March 27, 2010

Entertainment in a foreign country

I decided now was the time to step back from all the travel updates and give everyone a picture of our lifestyle in Munich from a technology standpoint.

The first thing I'll just go right ahead and say: we don't have a TV. Granted, Greg and I didn't watch that much TV in the States either. Now, we have to use our laptops as TVs when we want to watch something. But the US television companies added another hurdle: a lot of them don't allow people overseas to watch shows online on ABC, NBC, certain videos on YouTube (shame on you, Sony). Hulu doesn't work overseas either.
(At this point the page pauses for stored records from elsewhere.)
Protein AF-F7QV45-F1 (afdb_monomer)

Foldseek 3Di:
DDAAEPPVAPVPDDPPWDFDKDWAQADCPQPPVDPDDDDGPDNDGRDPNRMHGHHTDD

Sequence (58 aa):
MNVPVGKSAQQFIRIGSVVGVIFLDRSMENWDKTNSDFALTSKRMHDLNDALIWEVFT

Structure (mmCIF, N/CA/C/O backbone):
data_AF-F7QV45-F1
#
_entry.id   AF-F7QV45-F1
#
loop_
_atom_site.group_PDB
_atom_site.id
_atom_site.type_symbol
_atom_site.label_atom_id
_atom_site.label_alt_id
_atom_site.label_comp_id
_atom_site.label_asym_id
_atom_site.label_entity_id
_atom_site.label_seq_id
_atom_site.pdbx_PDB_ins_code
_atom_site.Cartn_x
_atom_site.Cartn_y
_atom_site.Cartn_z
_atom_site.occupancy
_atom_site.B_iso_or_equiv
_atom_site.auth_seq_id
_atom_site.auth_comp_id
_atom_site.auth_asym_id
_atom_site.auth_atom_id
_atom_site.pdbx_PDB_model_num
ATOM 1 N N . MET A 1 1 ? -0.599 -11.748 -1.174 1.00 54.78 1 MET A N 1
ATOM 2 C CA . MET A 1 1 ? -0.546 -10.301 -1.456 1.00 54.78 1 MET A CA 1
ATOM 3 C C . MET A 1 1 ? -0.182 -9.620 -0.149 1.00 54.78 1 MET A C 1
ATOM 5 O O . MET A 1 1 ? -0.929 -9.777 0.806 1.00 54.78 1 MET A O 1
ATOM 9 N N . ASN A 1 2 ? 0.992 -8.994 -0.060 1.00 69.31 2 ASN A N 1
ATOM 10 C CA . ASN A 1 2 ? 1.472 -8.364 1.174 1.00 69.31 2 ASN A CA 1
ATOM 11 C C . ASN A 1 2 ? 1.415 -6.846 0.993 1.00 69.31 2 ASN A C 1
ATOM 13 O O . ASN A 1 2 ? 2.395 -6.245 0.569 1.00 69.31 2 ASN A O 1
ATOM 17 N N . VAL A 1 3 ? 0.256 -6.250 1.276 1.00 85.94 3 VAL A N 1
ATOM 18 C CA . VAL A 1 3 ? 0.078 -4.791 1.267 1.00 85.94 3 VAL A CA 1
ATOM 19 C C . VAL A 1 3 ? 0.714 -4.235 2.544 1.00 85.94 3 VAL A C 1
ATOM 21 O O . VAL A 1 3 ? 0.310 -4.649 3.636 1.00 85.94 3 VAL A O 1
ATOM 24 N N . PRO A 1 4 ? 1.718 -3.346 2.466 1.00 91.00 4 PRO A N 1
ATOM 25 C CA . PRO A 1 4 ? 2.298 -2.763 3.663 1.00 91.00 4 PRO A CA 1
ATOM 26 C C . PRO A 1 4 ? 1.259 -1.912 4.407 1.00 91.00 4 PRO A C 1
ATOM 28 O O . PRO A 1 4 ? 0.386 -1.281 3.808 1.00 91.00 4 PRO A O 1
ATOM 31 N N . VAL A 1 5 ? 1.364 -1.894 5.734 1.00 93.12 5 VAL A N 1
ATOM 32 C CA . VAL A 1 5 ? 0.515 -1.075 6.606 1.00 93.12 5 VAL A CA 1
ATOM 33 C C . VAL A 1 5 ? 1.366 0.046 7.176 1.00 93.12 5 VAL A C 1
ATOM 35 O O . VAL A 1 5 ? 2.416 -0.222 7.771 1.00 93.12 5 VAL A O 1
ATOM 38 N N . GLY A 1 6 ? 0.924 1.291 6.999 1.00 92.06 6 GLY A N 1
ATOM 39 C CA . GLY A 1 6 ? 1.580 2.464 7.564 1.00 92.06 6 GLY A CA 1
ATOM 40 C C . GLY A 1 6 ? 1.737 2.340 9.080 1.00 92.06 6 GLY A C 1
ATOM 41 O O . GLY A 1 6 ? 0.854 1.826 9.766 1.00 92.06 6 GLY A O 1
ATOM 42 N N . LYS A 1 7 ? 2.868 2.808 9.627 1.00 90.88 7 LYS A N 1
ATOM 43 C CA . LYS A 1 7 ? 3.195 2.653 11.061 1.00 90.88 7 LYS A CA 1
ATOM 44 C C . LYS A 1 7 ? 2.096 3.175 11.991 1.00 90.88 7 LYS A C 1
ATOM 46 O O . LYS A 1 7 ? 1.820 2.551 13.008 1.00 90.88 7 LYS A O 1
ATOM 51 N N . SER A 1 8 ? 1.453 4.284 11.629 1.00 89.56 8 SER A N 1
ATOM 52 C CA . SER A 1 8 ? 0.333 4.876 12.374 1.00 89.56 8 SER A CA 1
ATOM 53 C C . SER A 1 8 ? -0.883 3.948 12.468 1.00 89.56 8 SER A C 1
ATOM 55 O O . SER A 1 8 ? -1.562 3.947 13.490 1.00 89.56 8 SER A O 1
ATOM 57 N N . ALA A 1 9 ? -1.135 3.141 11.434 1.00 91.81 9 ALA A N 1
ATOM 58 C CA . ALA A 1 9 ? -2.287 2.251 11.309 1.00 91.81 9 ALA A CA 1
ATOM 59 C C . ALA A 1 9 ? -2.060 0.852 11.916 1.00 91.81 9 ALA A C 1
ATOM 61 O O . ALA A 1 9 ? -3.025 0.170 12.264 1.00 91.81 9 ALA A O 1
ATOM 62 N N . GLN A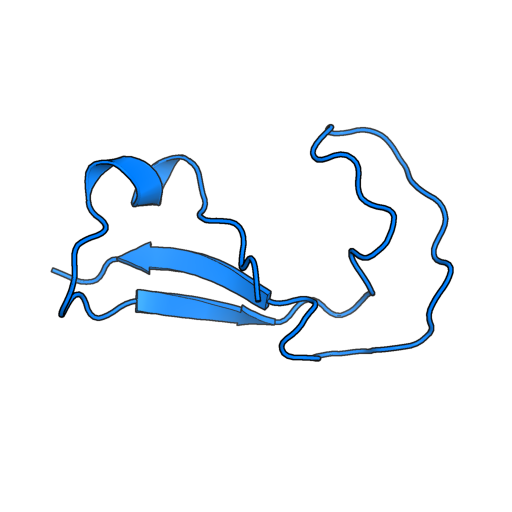 1 10 ? -0.802 0.420 12.077 1.00 93.12 10 GLN A N 1
ATOM 63 C CA . GLN A 1 10 ? -0.451 -0.943 12.512 1.00 93.12 10 GLN A CA 1
ATOM 64 C C . GLN A 1 10 ? -1.049 -1.342 13.868 1.00 93.12 10 GLN A C 1
ATOM 66 O O . GLN A 1 10 ? -1.406 -2.500 14.054 1.00 93.12 10 GLN A O 1
ATOM 71 N N . GLN A 1 11 ? -1.186 -0.400 14.801 1.00 93.12 11 GLN A N 1
ATOM 72 C CA . GLN A 1 11 ? -1.748 -0.664 16.132 1.00 93.12 11 GLN A CA 1
ATOM 73 C C . GLN A 1 11 ? -3.286 -0.741 16.158 1.00 93.12 11 GLN A C 1
ATOM 75 O O . GLN A 1 11 ? -3.855 -1.202 17.144 1.00 93.12 11 GLN A O 1
ATOM 80 N N . PHE A 1 12 ? -3.965 -0.289 15.098 1.00 92.44 12 PHE A N 1
ATOM 81 C CA . PHE A 1 12 ? -5.430 -0.188 15.045 1.00 92.44 12 PHE A CA 1
ATOM 82 C C . PHE A 1 12 ? -6.078 -1.205 14.102 1.00 92.44 12 PHE A C 1
ATOM 84 O O . PHE A 1 12 ? -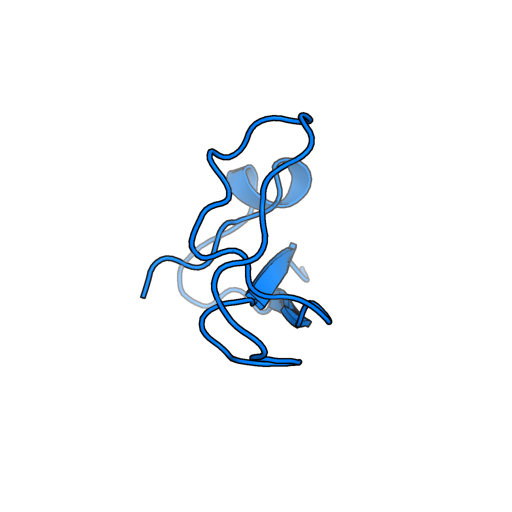7.279 -1.465 14.205 1.00 92.44 12 PHE A O 1
ATOM 91 N N . ILE A 1 13 ? -5.310 -1.764 13.164 1.00 93.75 13 ILE A N 1
ATOM 92 C CA . ILE A 1 13 ? -5.844 -2.656 12.139 1.00 93.75 13 ILE A CA 1
ATOM 93 C C . ILE A 1 13 ? -6.291 -3.994 12.742 1.00 93.75 13 ILE A C 1
ATOM 95 O O . ILE A 1 13 ? -5.546 -4.674 13.446 1.00 93.75 13 ILE A O 1
ATOM 99 N N . ARG A 1 14 ? -7.529 -4.388 12.440 1.00 93.94 14 ARG A N 1
ATOM 100 C CA . ARG A 1 14 ? -8.105 -5.684 12.812 1.00 93.94 14 ARG A CA 1
ATOM 101 C C . ARG A 1 14 ? -9.026 -6.190 11.707 1.00 93.94 14 ARG A C 1
ATOM 103 O O . ARG A 1 14 ? -9.441 -5.433 10.831 1.00 93.94 14 ARG A O 1
ATOM 110 N N . ILE A 1 15 ? -9.355 -7.481 11.740 1.00 93.88 15 ILE A N 1
ATOM 111 C CA . ILE A 1 15 ? -10.325 -8.058 10.801 1.00 93.88 15 ILE A CA 1
ATOM 112 C C . ILE A 1 15 ? -11.658 -7.311 10.948 1.00 93.88 15 ILE A C 1
ATOM 114 O O . ILE A 1 15 ? -12.157 -7.141 12.059 1.00 93.88 15 ILE A O 1
ATOM 118 N N . GLY A 1 16 ? -12.206 -6.854 9.820 1.00 94.19 16 GLY A N 1
ATOM 119 C CA . GLY A 1 16 ? -13.438 -6.064 9.765 1.00 94.19 16 GLY A CA 1
ATOM 120 C C . GLY A 1 16 ? -13.243 -4.545 9.847 1.00 94.19 16 GLY A C 1
ATOM 121 O O . GLY A 1 16 ? -14.222 -3.819 9.715 1.00 94.19 16 GLY A O 1
ATOM 122 N N . SER A 1 17 ? -12.016 -4.047 10.035 1.00 94.06 17 SER A N 1
ATOM 123 C CA . SER A 1 17 ? -11.726 -2.612 9.946 1.00 94.06 17 SER A CA 1
ATOM 124 C C . SER A 1 17 ? -11.997 -2.058 8.544 1.00 94.06 17 SER A C 1
ATOM 126 O O . SER A 1 17 ? -11.631 -2.676 7.544 1.00 94.06 17 SER A O 1
ATOM 128 N N . VAL A 1 18 ? -12.556 -0.848 8.482 1.00 95.00 18 VAL A N 1
ATOM 129 C CA . VAL A 1 18 ? -12.587 -0.037 7.258 1.00 95.00 18 VAL A CA 1
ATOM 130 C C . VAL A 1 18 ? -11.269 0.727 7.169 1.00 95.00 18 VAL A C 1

Greg subscribes to the nightly news on iTunes, we borrow DVDs from the school's library, and sometimes we go see English movies at the cinema months after they've been released in the States. But other than that, we're really out of touch with American TV right now. Thank god, Facebook, Skype and Google work overseas!

Speaking of Google, when it's feeling cranky or mischevious (not every day), Google will switch me to its German sites. For as much as Google knows about my personal life, it doesn't seem to get it that I rely on the Google Translate toolbar to automatically translate German websites as if my life depended on it.

One moment I'll be happily searching on Google in English and the next moment, I'll be having a serious, swear-word-filled conversation with Google about how to find the link that will let me get directions to where I want to go. Google is not always on my good side, to put it simply. I won't even go into what happens when I try spell-checking an English e-mail while on German gmail.

Lastly, I have no clue how I've survived this long without Yelp. There's an expat forum called Toytown, which has been very helpful, but Yelp is in a league of its own.

So the moral of this blog post for those in the US, please enjoy all the entertainment options and social media stuff that us poor people abroad have to do without!